YOUR GOAL: Among the lines of the entries below, count those containing the word "violaceus" and answer with the number only.

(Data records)
_ _ _
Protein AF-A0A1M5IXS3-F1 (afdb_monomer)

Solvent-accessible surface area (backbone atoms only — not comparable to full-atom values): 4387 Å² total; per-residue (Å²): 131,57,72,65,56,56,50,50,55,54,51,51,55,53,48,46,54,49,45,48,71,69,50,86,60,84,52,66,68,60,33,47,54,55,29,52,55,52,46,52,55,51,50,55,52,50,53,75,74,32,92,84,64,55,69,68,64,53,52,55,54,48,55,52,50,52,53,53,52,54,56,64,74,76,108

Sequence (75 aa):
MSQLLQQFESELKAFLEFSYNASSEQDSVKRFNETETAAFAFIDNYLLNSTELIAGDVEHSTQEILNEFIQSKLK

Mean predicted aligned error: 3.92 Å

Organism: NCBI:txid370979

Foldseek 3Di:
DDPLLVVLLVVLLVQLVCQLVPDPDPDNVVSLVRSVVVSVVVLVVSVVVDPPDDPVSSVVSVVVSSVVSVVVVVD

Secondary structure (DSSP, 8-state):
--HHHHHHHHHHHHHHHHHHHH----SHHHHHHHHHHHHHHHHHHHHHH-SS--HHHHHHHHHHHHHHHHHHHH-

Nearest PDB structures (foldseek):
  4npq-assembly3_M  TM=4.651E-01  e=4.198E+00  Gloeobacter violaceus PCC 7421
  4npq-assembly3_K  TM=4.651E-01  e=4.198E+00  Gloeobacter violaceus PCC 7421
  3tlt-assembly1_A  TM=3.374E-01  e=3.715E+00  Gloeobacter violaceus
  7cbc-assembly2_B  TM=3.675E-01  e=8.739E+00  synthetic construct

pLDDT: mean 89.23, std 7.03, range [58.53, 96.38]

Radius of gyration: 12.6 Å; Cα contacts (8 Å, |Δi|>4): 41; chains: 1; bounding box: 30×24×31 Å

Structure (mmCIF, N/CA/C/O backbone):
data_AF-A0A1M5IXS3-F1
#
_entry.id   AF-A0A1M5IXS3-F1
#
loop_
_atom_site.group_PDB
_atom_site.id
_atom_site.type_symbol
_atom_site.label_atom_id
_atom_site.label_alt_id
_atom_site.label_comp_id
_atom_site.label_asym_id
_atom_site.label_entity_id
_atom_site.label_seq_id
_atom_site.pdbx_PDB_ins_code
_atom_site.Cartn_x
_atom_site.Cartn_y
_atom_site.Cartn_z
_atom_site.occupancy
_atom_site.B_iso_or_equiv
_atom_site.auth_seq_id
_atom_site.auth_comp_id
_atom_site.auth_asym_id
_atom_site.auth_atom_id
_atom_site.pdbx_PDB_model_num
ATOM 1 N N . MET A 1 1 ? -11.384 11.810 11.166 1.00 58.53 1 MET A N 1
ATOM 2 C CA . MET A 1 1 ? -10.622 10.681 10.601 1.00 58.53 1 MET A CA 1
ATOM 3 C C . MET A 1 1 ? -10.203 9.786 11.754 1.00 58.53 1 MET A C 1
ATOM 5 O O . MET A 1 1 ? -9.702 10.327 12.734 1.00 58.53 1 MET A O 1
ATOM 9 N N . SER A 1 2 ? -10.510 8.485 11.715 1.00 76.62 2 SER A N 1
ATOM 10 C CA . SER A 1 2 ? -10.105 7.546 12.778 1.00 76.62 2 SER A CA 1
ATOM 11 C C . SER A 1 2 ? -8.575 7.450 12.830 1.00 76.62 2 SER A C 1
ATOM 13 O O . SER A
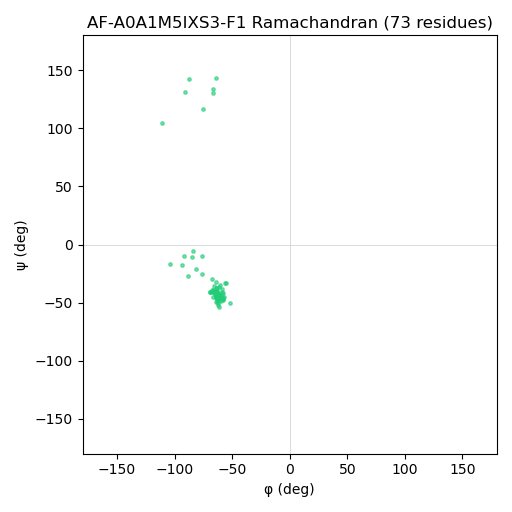 1 2 ? -7.938 7.483 11.779 1.00 76.62 2 SER A O 1
ATOM 15 N N . GLN A 1 3 ? -7.979 7.329 14.022 1.00 85.06 3 GLN A N 1
ATOM 16 C CA . GLN A 1 3 ? -6.525 7.148 14.177 1.00 85.06 3 GLN A CA 1
ATOM 17 C C . GLN A 1 3 ? -6.019 5.924 13.395 1.00 85.06 3 GLN A C 1
ATOM 19 O O . GLN A 1 3 ? -4.931 5.972 12.829 1.00 85.06 3 GLN A O 1
ATOM 24 N N . LEU A 1 4 ? -6.843 4.873 13.291 1.00 86.88 4 LEU A N 1
ATOM 25 C CA . LEU A 1 4 ? -6.547 3.683 12.490 1.00 86.88 4 LEU A CA 1
ATOM 26 C C . LEU A 1 4 ? -6.421 4.000 10.994 1.00 86.88 4 LEU A C 1
ATOM 28 O O . LEU A 1 4 ? -5.524 3.493 10.334 1.00 86.88 4 LEU A O 1
ATOM 32 N N . LEU A 1 5 ? -7.295 4.863 10.464 1.00 88.56 5 LEU A N 1
ATOM 33 C CA . LEU A 1 5 ? -7.262 5.237 9.049 1.00 88.56 5 LEU A CA 1
ATOM 34 C C . LEU A 1 5 ? -6.008 6.062 8.735 1.00 88.56 5 LEU A C 1
ATOM 36 O O . LEU A 1 5 ? -5.338 5.802 7.747 1.00 88.56 5 LEU A O 1
ATOM 40 N N . GLN A 1 6 ? -5.627 6.989 9.618 1.00 90.56 6 GLN A N 1
ATOM 41 C CA . GLN A 1 6 ? -4.384 7.755 9.452 1.00 90.56 6 GLN A CA 1
ATOM 42 C C . GLN A 1 6 ? -3.137 6.865 9.513 1.00 90.56 6 GLN A C 1
ATOM 44 O O . GLN A 1 6 ? -2.172 7.093 8.781 1.00 90.56 6 GLN A O 1
ATOM 49 N N . GLN A 1 7 ? -3.146 5.852 10.384 1.00 91.88 7 GLN A N 1
ATOM 50 C CA . GLN A 1 7 ? -2.070 4.871 10.449 1.00 91.88 7 GLN A CA 1
ATOM 51 C C . GLN A 1 7 ? -1.993 4.060 9.151 1.00 91.88 7 GLN A C 1
ATOM 53 O O . GLN A 1 7 ? -0.920 3.987 8.556 1.00 91.88 7 GLN A O 1
ATOM 58 N N . PHE A 1 8 ? -3.123 3.527 8.681 1.00 92.56 8 PHE A N 1
ATOM 59 C CA . PHE A 1 8 ? -3.223 2.837 7.396 1.00 92.56 8 PHE A CA 1
ATOM 60 C C . PHE A 1 8 ? -2.658 3.684 6.247 1.00 92.56 8 PHE A C 1
ATOM 62 O O . PHE A 1 8 ? -1.805 3.219 5.496 1.00 92.56 8 PHE A O 1
ATOM 69 N N . GLU A 1 9 ? -3.078 4.946 6.138 1.00 94.19 9 GLU A N 1
ATOM 70 C CA . GLU A 1 9 ? -2.627 5.860 5.086 1.00 94.19 9 GLU A CA 1
ATOM 71 C C . GLU A 1 9 ? -1.113 6.090 5.127 1.00 94.19 9 GLU A C 1
ATOM 73 O O . GLU A 1 9 ? -0.440 6.066 4.094 1.00 94.19 9 GLU A O 1
ATOM 78 N N . SER A 1 10 ? -0.564 6.295 6.326 1.00 94.94 10 SER A N 1
ATOM 79 C CA . SER A 1 10 ? 0.873 6.479 6.527 1.00 94.94 10 SER A CA 1
ATOM 80 C C . SER A 1 10 ? 1.665 5.228 6.139 1.00 94.94 10 SER A C 1
ATOM 82 O O . SER A 1 10 ? 2.707 5.331 5.487 1.00 94.94 10 SER A O 1
ATOM 84 N N . GLU A 1 11 ? 1.191 4.049 6.535 1.00 95.12 11 GLU A N 1
ATOM 85 C CA . GLU A 1 11 ? 1.848 2.779 6.230 1.00 95.12 11 GLU A CA 1
ATOM 86 C C . GLU A 1 11 ? 1.758 2.434 4.742 1.00 95.12 11 GLU A C 1
ATOM 88 O O . GLU A 1 11 ? 2.768 2.044 4.156 1.00 95.12 11 GLU A O 1
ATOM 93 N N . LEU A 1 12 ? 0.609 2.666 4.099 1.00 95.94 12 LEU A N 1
_ _ _
TASK RESPONSE: 3